By directly using your script for 1 IPC of CIFAR100, I got 27.7 acc (+0.5 compared to the paper). However, I only got 39.9 (-1.4) acc on 10 IPC of cifaCIFAR100100 when I directly use the hyperparameters of 1 IPC of CIFAR100. For 50 IPC of CIFAR100, I got "nan", below is the log:

INFO:absl:Saved checkpoint at train_log/cifar100/step500K_num5000/conv_w128_d3_batch_llTrue/state10_reset100/saved_ckpt/checkpoint_1 INFO:absl:[500] monitor/learning_rate=0.0002999993448611349, monitor/steps_per_second=1.837596, proto/x_proto_norm=nan, proto/y_proto_margin_max=nan, proto/y_proto_margin_mean=nan, rad_norm_x=nan, train/grad_norm_y=nan, train/kernel_loss=nan, train/label_loss=nan, train/top5accuracy=0.049998436123132706, train/total_loss=nan

yongchaoz commented 2 years ago

Hi Guangxiang,

Good catch. There is one argument called use_flip which I do not set it correctly for the cifar100 setting. This argument determines whether to flip the images when doing the meta-gradient computation. Empirically, it works well when the distilled size is small but hurts the performance when the size is large. I just pushed the new change to the master branch. and it should be fine now.

I notice that your output prints rad_norm_x=nan, while it supposed to be train/grad_norm_x=nan. Is this the typo you made in your script?

Best, Yongchao

fiona-lxd commented 1 year ago

Actually, I have git the latest repo and run cifar100 with 50 IPC, the loss still went nan as follows: INFO:absl:[1500] monitor/learning_rate=0.0002999940188601613, monitor/steps_per_second=4.218012, proto/x_proto_norm=nan, proto/y_proto_margin_max=nan, proto/y_proto_margin_mean=nan, proto/y_proto_margin_min=nan, proto/y_proto_max_max=nan, proto/y_proto_max_mean=nan, proto/y_proto_max_min=nan, proto/y_proto_norm=nan, train/accuracy=0.009988280944526196, train/grad_norm_x=nan, train/grad_norm_y=nan, train/kernel_loss=nan, train/label_loss=nan, train/top5accuracy=0.050001952797174454, train/total_loss=nan

I have checked the use_flip and found that it has been set to "False" as you suggested. Could you please provide some help with this situation?
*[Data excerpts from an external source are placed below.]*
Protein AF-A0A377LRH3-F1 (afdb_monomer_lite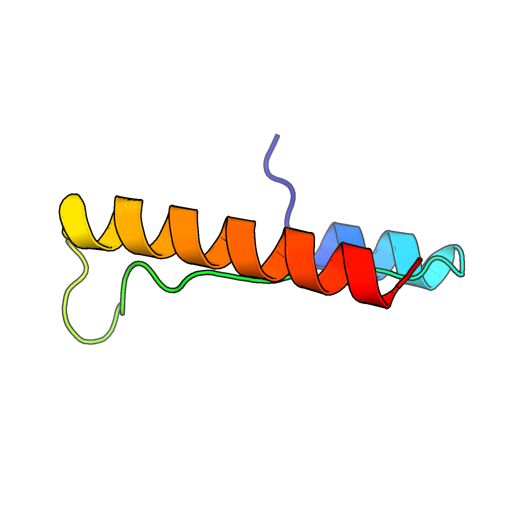)

pLDDT: mean 85.67, std 11.27, range [37.5, 94.75]

Foldseek 3Di:
DDDDPVVVVVVCVVVVHDDDDDDFDQDDPVPDRDGDPVSVVVSVVVSVVVVVVVVVVVD

Sequence (59 aa):
MKWNLQTLLTMCASQGLRAGMVAGVIVNRTQQEIPNAETMKQTESHAVKIVVEAARRLI

Structure (mmCIF, N/CA/C/O backbone):
data_AF-A0A377LRH3-F1
#
_entry.id   AF-A0A377LRH3-F1
#
loop_
_atom_site.group_PDB
_atom_site.id
_atom_site.type_symbol
_atom_site.label_atom_id
_atom_site.label_alt_id
_atom_site.label_comp_id
_atom_site.label_asym_id
_atom_site.label_entity_id
_atom_site.label_seq_id
_atom_site.pdbx_PDB_ins_code
_atom_site.Cartn_x
_atom_site.Cartn_y
_atom_site.Cartn_z
_atom_site.occupancy
_atom_site.B_iso_or_equiv
_atom_site.auth_seq_id
_atom_site.auth_comp_id
_atom_site.auth_asym_id
_atom_site.auth_atom_id
_atom_site.pdbx_PDB_model_num
ATOM 1 N N . MET A 1 1 ? 11.534 -2.177 12.871 1.00 37.50 1 MET A N 1
ATOM 2 C CA . MET A 1 1 ? 12.137 -1.712 11.603 1.00 37.50 1 MET A CA 1
ATOM 3 C C . MET A 1 1 ? 11.186 -0.691 10.978 1.00 37.50 1 MET A C 1
ATOM 5 O O . MET A 1 1 ? 10.104 -1.083 10.564 1.00 37.50 1 MET A O 1
ATOM 9 N N . LYS A 1 2 ? 11.489 0.615 11.029 1.00 40.38 2 LYS A N 1
ATOM 10 C CA . LYS A 1 2 ? 10.641 1.657 10.416 1.00 40.38 2 LYS A CA 1
ATOM 11 C C . LYS A 1 2 ? 11.069 1.822 8.955 1.00 40.38 2 LYS A C 1
ATOM 13 O O . LYS A 1 2 ? 12.100 2.432 8.702 1.00 40.38 2 LYS A O 1
ATOM 18 N N . TRP A 1 3 ? 10.309 1.268 8.016 1.00 50.66 3 TRP A N 1
ATOM 19 C CA . TRP A 1 3 ? 10.479 1.565 6.592 1.00 50.66 3 TRP A CA 1
ATOM 20 C C . TRP A 1 3 ? 9.870 2.945 6.321 1.00 50.66 3 TRP A C 1
ATOM 22 O O . TRP A 1 3 ? 8.679 3.140 6.558 1.00 50.66 3 TRP A O 1
ATOM 32 N N . ASN A 1 4 ? 10.675 3.921 5.896 1.00 74.06 4 ASN A N 1
ATOM 33 C CA . ASN A 1 4 ? 10.176 5.224 5.456 1.00 74.06 4 ASN A CA 1
ATOM 34 C C . ASN A 1 4 ? 10.094 5.255 3.916 1.00 74.06 4 ASN A C 1
ATOM 36 O O . ASN A 1 4 ? 10.822 4.545 3.220 1.00 74.06 4 ASN A O 1
ATOM 40 N N . LEU A 1 5 ? 9.190 6.076 3.372 1.00 80.75 5 LEU A N 1
ATOM 41 C CA . LEU A 1 5 ? 9.006 6.221 1.921 1.00 80.75 5 LEU A CA 1
ATOM 42 C C . LEU A 1 5 ? 10.312 6.604 1.208 1.00 80.75 5 LEU A C 1
ATOM 44 O O . LEU A 1 5 ? 10.591 6.154 0.098 1.00 80.75 5 LEU A O 1
ATOM 48 N N . GLN A 1 6 ? 11.116 7.431 1.873 1.00 85.75 6 GLN A N 1
ATOM 49 C CA . GLN A 1 6 ? 12.349 7.979 1.330 1.00 85.75 6 GLN A CA 1
ATOM 50 C C . GLN A 1 6 ? 13.364 6.885 0.977 1.00 85.75 6 GLN A C 1
ATOM 52 O O . GLN A 1 6 ? 13.947 6.926 -0.106 1.00 85.75 6 GLN A O 1
ATOM 57 N N . THR A 1 7 ? 13.537 5.878 1.838 1.00 88.75 7 THR A N 1
ATOM 58 C CA . THR A 1 7 ? 14.448 4.760 1.569 1.00 88.75 7 THR A CA 1
ATOM 59 C C . THR A 1 7 ? 13.953 3.902 0.408 1.00 88.75 7 THR A C 1
ATOM 61 O O . THR A 1 7 ? 14.747 3.564 -0.466 1.00 88.75 7 THR A O 1
ATOM 64 N N . LEU A 1 8 ? 12.651 3.597 0.353 1.00 86.44 8 LEU A N 1
ATOM 65 C CA . LEU A 1 8 ? 12.080 2.748 -0.697 1.00 86.44 8 LEU A CA 1
ATOM 66 C C . LEU A 1 8 ? 12.245 3.378 -2.085 1.00 86.44 8 LEU A C 1
ATOM 68 O O . LEU A 1 8 ? 12.778 2.743 -2.992 1.00 86.44 8 LEU A O 1
ATOM 72 N N . LEU A 1 9 ? 11.820 4.635 -2.250 1.00 89.31 9 LEU A N 1
ATOM 73 C CA . LEU A 1 9 ? 11.880 5.295 -3.556 1.00 89.31 9 LEU A CA 1
ATOM 74 C C . LEU A 1 9 ? 13.319 5.498 -4.024 1.00 89.31 9 LEU A C 1
ATOM 76 O O . LEU A 1 9 ? 13.606 5.260 -5.193 1.00 89.31 9 LEU A O 1
ATOM 80 N N . THR A 1 10 ? 14.226 5.878 -3.121 1.00 89.81 10 THR A N 1
ATOM 81 C CA . THR A 1 10 ? 15.639 6.077 -3.472 1.00 89.81 10 THR A CA 1
ATOM 82 C C . THR A 1 10 ? 16.286 4.761 -3.907 1.00 89.81 10 THR A C 1
ATOM 84 O O . THR A 1 10 ? 16.961 4.723 -4.932 1.00 89.81 10 THR A O 1
ATOM 87 N N . MET A 1 11 ? 16.039 3.672 -3.170 1.00 93.69 11 MET A N 1
ATOM 88 C CA . MET A 1 11 ? 16.560 2.341 -3.492 1.00 93.69 11 MET A CA 1
ATOM 89 C C . MET A 1 11 ? 16.008 1.805 -4.820 1.00 93.69 11 MET A C 1
ATOM 91 O O . MET A 1 11 ? 16.749 1.203 -5.596 1.00 93.69 11 MET A O 1
ATOM 95 N N . CYS A 1 12 ? 14.711 1.977 -5.082 1.00 88.75 12 CYS A N 1
ATOM 96 C CA . CYS A 1 12 ? 14.105 1.487 -6.317 1.00 88.75 12 CYS A CA 1
ATOM 97 C C . CYS A 1 12 ? 14.549 2.317 -7.525 1.00 88.75 12 CYS A C 1
ATOM 99 O O . CYS A 1 12 ? 14.943 1.743 -8.538 1.00 88.75 12 CYS A O 1
ATOM 101 N N . ALA A 1 13 ? 14.579 3.646 -7.397 1.00 90.94 13 ALA A N 1
ATOM 102 C CA . ALA A 1 13 ? 15.033 4.528 -8.466 1.00 90.94 13 ALA A CA 1
ATOM 103 C C . ALA A 1 13 ? 16.510 4.294 -8.828 1.00 90.94 13 ALA A C 1
ATOM 105 O O . ALA A 1 13 ? 16.84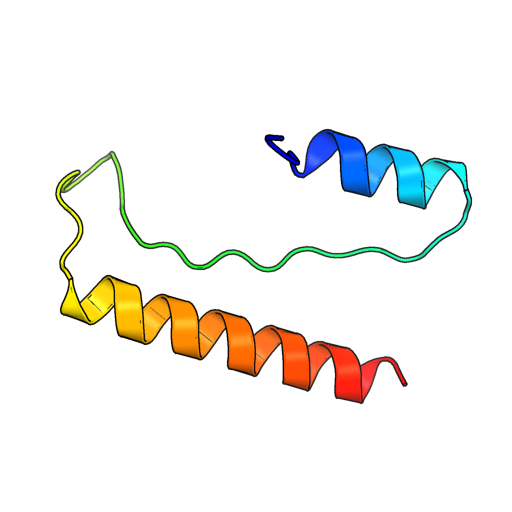1 4.275 -10.012 1.00 90.94 13 ALA A O 1
ATOM 106 N N . SER A 1 14 ? 17.388 4.057 -7.843 1.00 92.81 14 SER A N 1
ATOM 107 C CA . SER A 1 14 ? 18.815 3.808 -8.106 1.00 92.81 14 SER A CA 1
ATOM 108 C C . SER A 1 14 ? 19.092 2.467 -8.792 1.00 92.81 14 SER A C 1
ATOM 110 O O . SER A 1 14 ? 20.114 2.325 -9.456 1.00 92.81 14 SER A O 1
ATOM 112 N N . GLN A 1 15 ? 18.183 1.497 -8.666 1.00 93.38 15 GLN A N 1
ATOM 113 C CA . GLN A 1 15 ? 18.307 0.162 -9.262 1.00 93.38 15 GLN A CA 1
ATOM 114 C C . GLN A 1 15 ? 17.452 -0.020 -10.528 1.00 93.38 15 GLN A C 1
ATOM 116 O O . GLN A 1 15 ? 17.333 -1.134 -11.031 1.00 93.38 15 GLN A O 1
ATOM 121 N N . GLY A 1 16 ? 16.830 1.049 -11.043 1.00 91.50 16 GLY A N 1
ATOM 122 C CA . GLY A 1 16 ? 15.956 0.977 -12.222 1.00 91.50 16 GLY A CA 1
ATOM 123 C C . GLY A 1 16 ? 14.633 0.234 -11.982 1.00 91.50 16 GLY A C 1
ATOM 124 O O . GLY A 1 16 ? 13.965 -0.171 -12.933 1.00 91.50 16 GLY A O 1
ATOM 125 N N . LEU A 1 17 ? 14.244 0.046 -10.719 1.00 92.31 17 LEU A N 1
ATOM 126 C CA . LEU A 1 17 ? 13.009 -0.625 -10.322 1.00 92.31 17 LEU A CA 1
ATOM 127 C C . LEU A 1 17 ? 11.851 0.378 -10.251 1.00 92.31 17 LEU A C 1
ATOM 129 O O . LEU A 1 17 ? 12.006 1.514 -9.801 1.00 92.3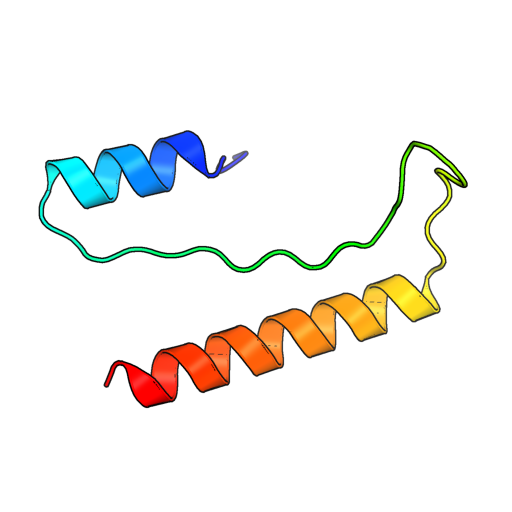1 17 LEU A O 1
ATOM 133 N N . ARG A 1 18 ? 10.653 -0.060 -10.646 1.00 89.75 18 ARG A N 1
ATOM 134 C CA . ARG A 1 18 ? 9.424 0.738 -10.520 1.00 89.75 18 ARG A CA 1
ATOM 135 C C . ARG A 1 18 ? 8.841 0.564 -9.117 1.00 89.75 18 ARG A C 1
ATOM 137 O O . ARG A 1 18 ? 8.591 -0.561 -8.699 1.00 89.75 18 ARG A O 1
ATOM 144 N N . ALA A 1 19 ? 8.599 1.668 -8.412 1.00 90.19 19 ALA A N 1
ATOM 145 C CA . ALA A 1 19 ? 7.987 1.674 -7.084 1.00 90.19 19 ALA A CA 1
ATOM 146 C C . ALA A 1 19 ? 6.958 2.803 -6.945 1.00 90.19 19 ALA A C 1
ATOM 148 O O . ALA A 1 19 ? 7.064 3.838 -7.601 1.00 90.19 19 ALA A O 1
ATOM 149 N N . GLY A 1 20 ? 5.977 2.606 -6.065 1.00 88.81 20 GLY A N 1
ATOM 150 C CA . GLY A 1 20 ? 4.941 3.583 -5.731 1.00 88.81 20 GLY A CA 1
ATOM 151 C C . GLY A 1 20 ? 4.411 3.356 -4.315 1.00 88.81 20 GLY A C 1
ATOM 152 O O . GLY A 1 20 ? 4.600 2.282 -3.745 1.00 88.81 20 GLY A O 1
ATOM 153 N N . MET A 1 21 ? 3.764 4.369 -3.734 1.00 91.00 21 MET A N 1
ATOM 154 C CA . MET A 1 21 ? 3.181 4.310 -2.389 1.00 91.00 21 MET A CA 1
ATOM 155 C C . MET A 1 21 ? 1.744 4.834 -2.407 1.00 91.00 21 MET A C 1
ATOM 157 O O . MET A 1 21 ? 1.452 5.836 -3.054 1.00 91.00 21 MET A O 1
ATOM 161 N N . VAL A 1 22 ? 0.871 4.182 -1.638 1.00 90.75 22 VAL A N 1
ATOM 162 C CA . VAL A 1 22 ? -0.480 4.651 -1.307 1.00 90.75 22 VAL A CA 1
ATOM 163 C C . VAL A 1 22 ? -0.553 4.841 0.208 1.00 90.75 22 VAL A C 1
ATOM 165 O O . VAL A 1 22 ? -0.066 3.995 0.956 1.00 90.75 22 VAL A O 1
ATOM 168 N N . ALA A 1 23 ? -1.146 5.945 0.664 1.00 88.69 23 ALA A N 1
ATOM 169 C CA . ALA A 1 23 ? -1.317 6.247 2.082 1.00 88.69 23 ALA A CA 1
ATOM 170 C C . ALA A 1 23 ? -2.787 6.550 2.395 1.00 88.69 23 ALA A C 1
ATOM 172 O O . ALA A 1 23 ? -3.427 7.331 1.694 1.0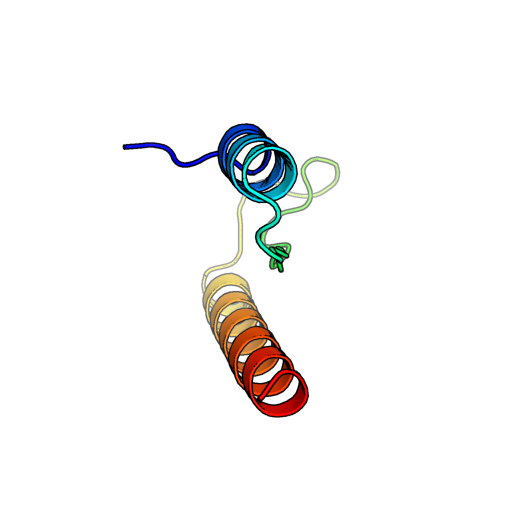0 88.69 23 ALA A O 1
ATOM 173 N N . GLY A 1 24 ? -3.310 5.941 3.459 1.00 88.19 24 GLY A N 1
ATOM 174 C CA . GLY A 1 24 ? -4.619 6.267 4.015 1.00 88.19 24 GLY A CA 1
ATOM 175 C C . GLY A 1 24 ? -4.490 7.330 5.104 1.00 88.19 24 GLY A C 1
ATOM 176 O O . GLY A 1 24 ? -3.732 7.150 6.057 1.00 88.19 24 GLY A O 1
ATOM 177 N N . VAL A 1 25 ? -5.212 8.442 4.971 1.00 87.38 25 VAL A N 1
ATOM 178 C CA . VAL A 1 25 ? -5.194 9.522 5.967 1.00 87.38 25 VAL A CA 1
ATOM 179 C C . VAL A 1 25 ? -6.115 9.149 7.127 1.00 87.38 25 VAL A C 1
ATOM 181 O O . VAL A 1 25 ? -7.331 9.193 6.989 1.00 87.38 25 VAL A O 1
ATOM 184 N N . ILE A 1 26 ? -5.529 8.774 8.266 1.00 87.38 26 ILE A N 1
ATOM 185 C CA . ILE A 1 26 ? -6.276 8.383 9.479 1.00 87.38 26 ILE A CA 1
ATOM 186 C C . ILE A 1 26 ? -6.496 9.534 10.465 1.00 87.38 26 ILE A C 1
ATOM 188 O O . ILE A 1 26 ? -7.371 9.457 11.322 1.00 87.38 26 ILE A O 1
ATOM 192 N N . VAL A 1 27 ? -5.688 10.589 10.370 1.00 87.94 27 VAL A N 1
ATOM 193 C CA . VAL A 1 27 ? -5.710 11.717 11.299 1.00 87.94 27 VAL A CA 1
ATOM 194 C C . VAL A 1 27 ? -5.285 12.986 10.576 1.00 87.94 27 VAL A C 1
ATOM 196 O O . VAL A 1 27 ? -4.357 12.967 9.763 1.00 87.94 27 VAL A O 1
ATOM 199 N N . ASN A 1 28 ? -5.950 14.094 10.889 1.00 86.25 28 ASN A N 1
ATOM 200 C CA . ASN A 1 28 ? -5.519 15.418 10.472 1.00 86.25 28 ASN A CA 1
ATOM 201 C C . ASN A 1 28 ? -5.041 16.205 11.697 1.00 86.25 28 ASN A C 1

yongchaoz commented 1 year ago

Hi Fiona,

Could you show me the command you are running? Does the problem go away when you use a different random seed? If you are using "conv" arch, here are two implementations which differs in where the normalization layer is. "Implementation 1" seems to have better performance on Imagenette, while "Implementation 2" seems to be better for CIFAR. I do not have a good explanation for this observation, but it may potentially solve your problem.
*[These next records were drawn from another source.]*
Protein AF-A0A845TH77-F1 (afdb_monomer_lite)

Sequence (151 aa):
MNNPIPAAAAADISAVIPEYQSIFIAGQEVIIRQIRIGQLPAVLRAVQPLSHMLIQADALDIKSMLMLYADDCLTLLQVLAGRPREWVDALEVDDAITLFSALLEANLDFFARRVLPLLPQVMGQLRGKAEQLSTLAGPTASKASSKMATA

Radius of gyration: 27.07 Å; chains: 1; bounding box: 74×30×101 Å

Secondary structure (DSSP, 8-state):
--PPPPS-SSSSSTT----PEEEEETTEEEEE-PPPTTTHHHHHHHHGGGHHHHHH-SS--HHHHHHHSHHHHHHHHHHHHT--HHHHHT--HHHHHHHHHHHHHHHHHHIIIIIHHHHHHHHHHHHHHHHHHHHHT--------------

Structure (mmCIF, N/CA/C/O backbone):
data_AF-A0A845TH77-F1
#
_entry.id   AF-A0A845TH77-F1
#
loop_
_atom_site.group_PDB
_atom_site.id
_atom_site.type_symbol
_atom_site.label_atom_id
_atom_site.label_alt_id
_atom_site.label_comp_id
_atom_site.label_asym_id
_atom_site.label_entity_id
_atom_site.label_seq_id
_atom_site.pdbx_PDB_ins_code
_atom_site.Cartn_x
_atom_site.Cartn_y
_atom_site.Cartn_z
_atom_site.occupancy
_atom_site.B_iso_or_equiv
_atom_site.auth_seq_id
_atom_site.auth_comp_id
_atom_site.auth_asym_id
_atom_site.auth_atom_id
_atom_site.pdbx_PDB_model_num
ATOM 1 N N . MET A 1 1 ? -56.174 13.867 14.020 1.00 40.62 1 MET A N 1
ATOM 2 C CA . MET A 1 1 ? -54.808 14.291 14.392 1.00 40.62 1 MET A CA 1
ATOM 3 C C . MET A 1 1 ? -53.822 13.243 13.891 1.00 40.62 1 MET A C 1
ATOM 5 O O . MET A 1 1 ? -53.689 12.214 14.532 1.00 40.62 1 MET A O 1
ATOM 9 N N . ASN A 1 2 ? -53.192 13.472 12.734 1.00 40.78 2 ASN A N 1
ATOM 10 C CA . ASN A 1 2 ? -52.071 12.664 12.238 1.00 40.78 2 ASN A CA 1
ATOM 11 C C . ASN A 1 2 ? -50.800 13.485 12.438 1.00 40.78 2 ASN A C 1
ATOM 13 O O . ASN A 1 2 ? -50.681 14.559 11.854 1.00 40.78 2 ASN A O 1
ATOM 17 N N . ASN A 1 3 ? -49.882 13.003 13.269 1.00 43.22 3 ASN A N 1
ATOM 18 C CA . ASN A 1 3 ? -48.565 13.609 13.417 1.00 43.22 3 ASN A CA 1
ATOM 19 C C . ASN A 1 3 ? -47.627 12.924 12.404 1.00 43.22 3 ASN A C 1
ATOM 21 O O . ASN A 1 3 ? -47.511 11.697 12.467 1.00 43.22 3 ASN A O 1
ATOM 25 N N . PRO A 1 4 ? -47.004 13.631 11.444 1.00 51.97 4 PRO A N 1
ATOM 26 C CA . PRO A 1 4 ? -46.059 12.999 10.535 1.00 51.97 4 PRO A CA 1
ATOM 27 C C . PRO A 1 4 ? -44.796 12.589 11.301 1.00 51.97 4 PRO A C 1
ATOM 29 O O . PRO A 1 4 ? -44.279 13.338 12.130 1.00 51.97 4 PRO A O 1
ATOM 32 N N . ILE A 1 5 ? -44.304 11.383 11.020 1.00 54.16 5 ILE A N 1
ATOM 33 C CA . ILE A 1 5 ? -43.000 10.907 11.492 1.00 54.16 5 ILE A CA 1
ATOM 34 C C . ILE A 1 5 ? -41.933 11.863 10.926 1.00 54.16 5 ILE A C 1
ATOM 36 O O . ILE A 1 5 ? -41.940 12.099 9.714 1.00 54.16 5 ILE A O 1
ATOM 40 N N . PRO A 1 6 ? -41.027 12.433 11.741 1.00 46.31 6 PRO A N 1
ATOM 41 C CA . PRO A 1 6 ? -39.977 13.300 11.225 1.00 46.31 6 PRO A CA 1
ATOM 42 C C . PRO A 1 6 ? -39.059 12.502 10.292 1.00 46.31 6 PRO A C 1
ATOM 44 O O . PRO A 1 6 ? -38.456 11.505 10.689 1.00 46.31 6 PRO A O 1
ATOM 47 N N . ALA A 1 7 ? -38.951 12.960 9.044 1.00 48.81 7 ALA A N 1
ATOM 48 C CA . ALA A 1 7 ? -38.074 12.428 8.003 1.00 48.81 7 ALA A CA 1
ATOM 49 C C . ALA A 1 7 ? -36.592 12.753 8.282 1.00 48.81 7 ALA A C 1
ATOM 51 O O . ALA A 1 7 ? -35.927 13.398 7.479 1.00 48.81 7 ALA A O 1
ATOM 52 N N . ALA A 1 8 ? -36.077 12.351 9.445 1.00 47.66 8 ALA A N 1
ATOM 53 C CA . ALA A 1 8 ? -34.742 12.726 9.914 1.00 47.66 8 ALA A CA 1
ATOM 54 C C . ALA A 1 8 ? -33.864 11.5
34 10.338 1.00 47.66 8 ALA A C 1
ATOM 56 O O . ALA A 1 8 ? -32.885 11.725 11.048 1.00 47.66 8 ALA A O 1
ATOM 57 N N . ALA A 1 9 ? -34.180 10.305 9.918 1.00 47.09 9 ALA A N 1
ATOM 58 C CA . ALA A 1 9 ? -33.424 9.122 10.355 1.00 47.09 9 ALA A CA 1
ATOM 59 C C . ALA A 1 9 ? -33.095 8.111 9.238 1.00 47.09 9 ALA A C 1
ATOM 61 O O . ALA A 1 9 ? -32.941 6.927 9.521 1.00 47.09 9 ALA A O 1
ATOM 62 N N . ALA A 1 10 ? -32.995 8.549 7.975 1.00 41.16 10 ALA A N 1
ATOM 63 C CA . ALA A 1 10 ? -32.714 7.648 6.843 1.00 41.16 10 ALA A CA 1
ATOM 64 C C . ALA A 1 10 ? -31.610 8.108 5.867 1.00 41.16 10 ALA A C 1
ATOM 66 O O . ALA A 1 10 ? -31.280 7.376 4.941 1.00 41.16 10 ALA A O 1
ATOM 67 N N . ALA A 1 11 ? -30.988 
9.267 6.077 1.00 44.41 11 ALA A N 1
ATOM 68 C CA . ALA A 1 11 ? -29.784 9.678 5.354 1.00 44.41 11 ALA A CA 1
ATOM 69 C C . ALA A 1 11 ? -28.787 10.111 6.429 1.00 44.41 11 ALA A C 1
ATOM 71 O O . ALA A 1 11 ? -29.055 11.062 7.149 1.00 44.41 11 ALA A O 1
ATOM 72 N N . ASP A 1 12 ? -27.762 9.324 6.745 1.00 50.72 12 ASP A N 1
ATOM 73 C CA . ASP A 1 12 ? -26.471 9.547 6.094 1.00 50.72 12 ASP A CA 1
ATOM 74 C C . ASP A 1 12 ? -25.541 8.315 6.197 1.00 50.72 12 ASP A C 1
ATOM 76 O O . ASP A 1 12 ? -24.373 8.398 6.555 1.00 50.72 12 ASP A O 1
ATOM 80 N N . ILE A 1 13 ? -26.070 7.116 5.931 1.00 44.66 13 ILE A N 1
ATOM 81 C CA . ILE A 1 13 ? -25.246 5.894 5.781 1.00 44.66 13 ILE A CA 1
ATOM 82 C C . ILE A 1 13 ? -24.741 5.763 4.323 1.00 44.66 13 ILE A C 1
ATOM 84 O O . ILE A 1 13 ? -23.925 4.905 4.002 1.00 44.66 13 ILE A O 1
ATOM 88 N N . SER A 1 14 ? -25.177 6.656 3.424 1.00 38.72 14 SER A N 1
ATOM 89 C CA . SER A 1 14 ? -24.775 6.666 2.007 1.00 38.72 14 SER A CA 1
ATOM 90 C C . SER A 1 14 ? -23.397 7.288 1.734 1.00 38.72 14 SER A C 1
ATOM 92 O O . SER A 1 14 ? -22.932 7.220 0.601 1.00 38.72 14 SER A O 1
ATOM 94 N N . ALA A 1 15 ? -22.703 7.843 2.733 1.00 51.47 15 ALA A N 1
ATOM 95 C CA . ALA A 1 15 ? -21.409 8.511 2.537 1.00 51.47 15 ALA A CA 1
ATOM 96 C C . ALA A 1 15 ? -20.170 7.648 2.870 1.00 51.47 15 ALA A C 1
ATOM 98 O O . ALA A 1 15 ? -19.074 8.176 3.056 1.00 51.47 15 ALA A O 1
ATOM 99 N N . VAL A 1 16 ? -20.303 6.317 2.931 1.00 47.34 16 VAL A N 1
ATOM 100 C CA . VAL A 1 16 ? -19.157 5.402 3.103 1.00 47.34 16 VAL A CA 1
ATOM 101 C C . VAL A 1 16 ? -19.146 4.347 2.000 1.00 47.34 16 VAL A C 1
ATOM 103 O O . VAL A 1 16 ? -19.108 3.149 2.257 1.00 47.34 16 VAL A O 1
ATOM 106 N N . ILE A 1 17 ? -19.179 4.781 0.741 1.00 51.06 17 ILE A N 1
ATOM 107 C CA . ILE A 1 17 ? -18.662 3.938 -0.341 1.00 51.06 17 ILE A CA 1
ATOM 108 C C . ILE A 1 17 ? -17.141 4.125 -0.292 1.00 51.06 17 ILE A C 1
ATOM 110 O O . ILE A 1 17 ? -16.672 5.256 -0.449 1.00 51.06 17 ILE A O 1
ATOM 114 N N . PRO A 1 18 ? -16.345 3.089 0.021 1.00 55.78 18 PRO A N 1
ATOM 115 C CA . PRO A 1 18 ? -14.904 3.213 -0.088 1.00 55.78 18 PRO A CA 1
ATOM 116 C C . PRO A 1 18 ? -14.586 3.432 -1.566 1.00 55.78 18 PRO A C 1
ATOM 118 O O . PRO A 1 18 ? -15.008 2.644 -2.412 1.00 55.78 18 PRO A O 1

Implementation 1 (Current One).

for i in range(self.depth):
    if i != 0 and self.normalization != 'identity':
        x = norm_layer()(x)

    if i == 0 and channel == 1:
        pad = (self.kernel_size[0] // 2 + 2, self.kernel_size[0] // 2 + 2)
    else:
        pad = (self.kernel_size[0] // 2, self.kernel_size[0] // 2)

    x = nn.Conv(features=self.width * (2 ** i), kernel_size=self.kernel_size,
                padding=(pad, pad), use_bias=True, dtype=self.dtype)(x)
    x = nn.relu(x)
    x = nn.avg_pool(x, (2, 2), strides=(2, 2))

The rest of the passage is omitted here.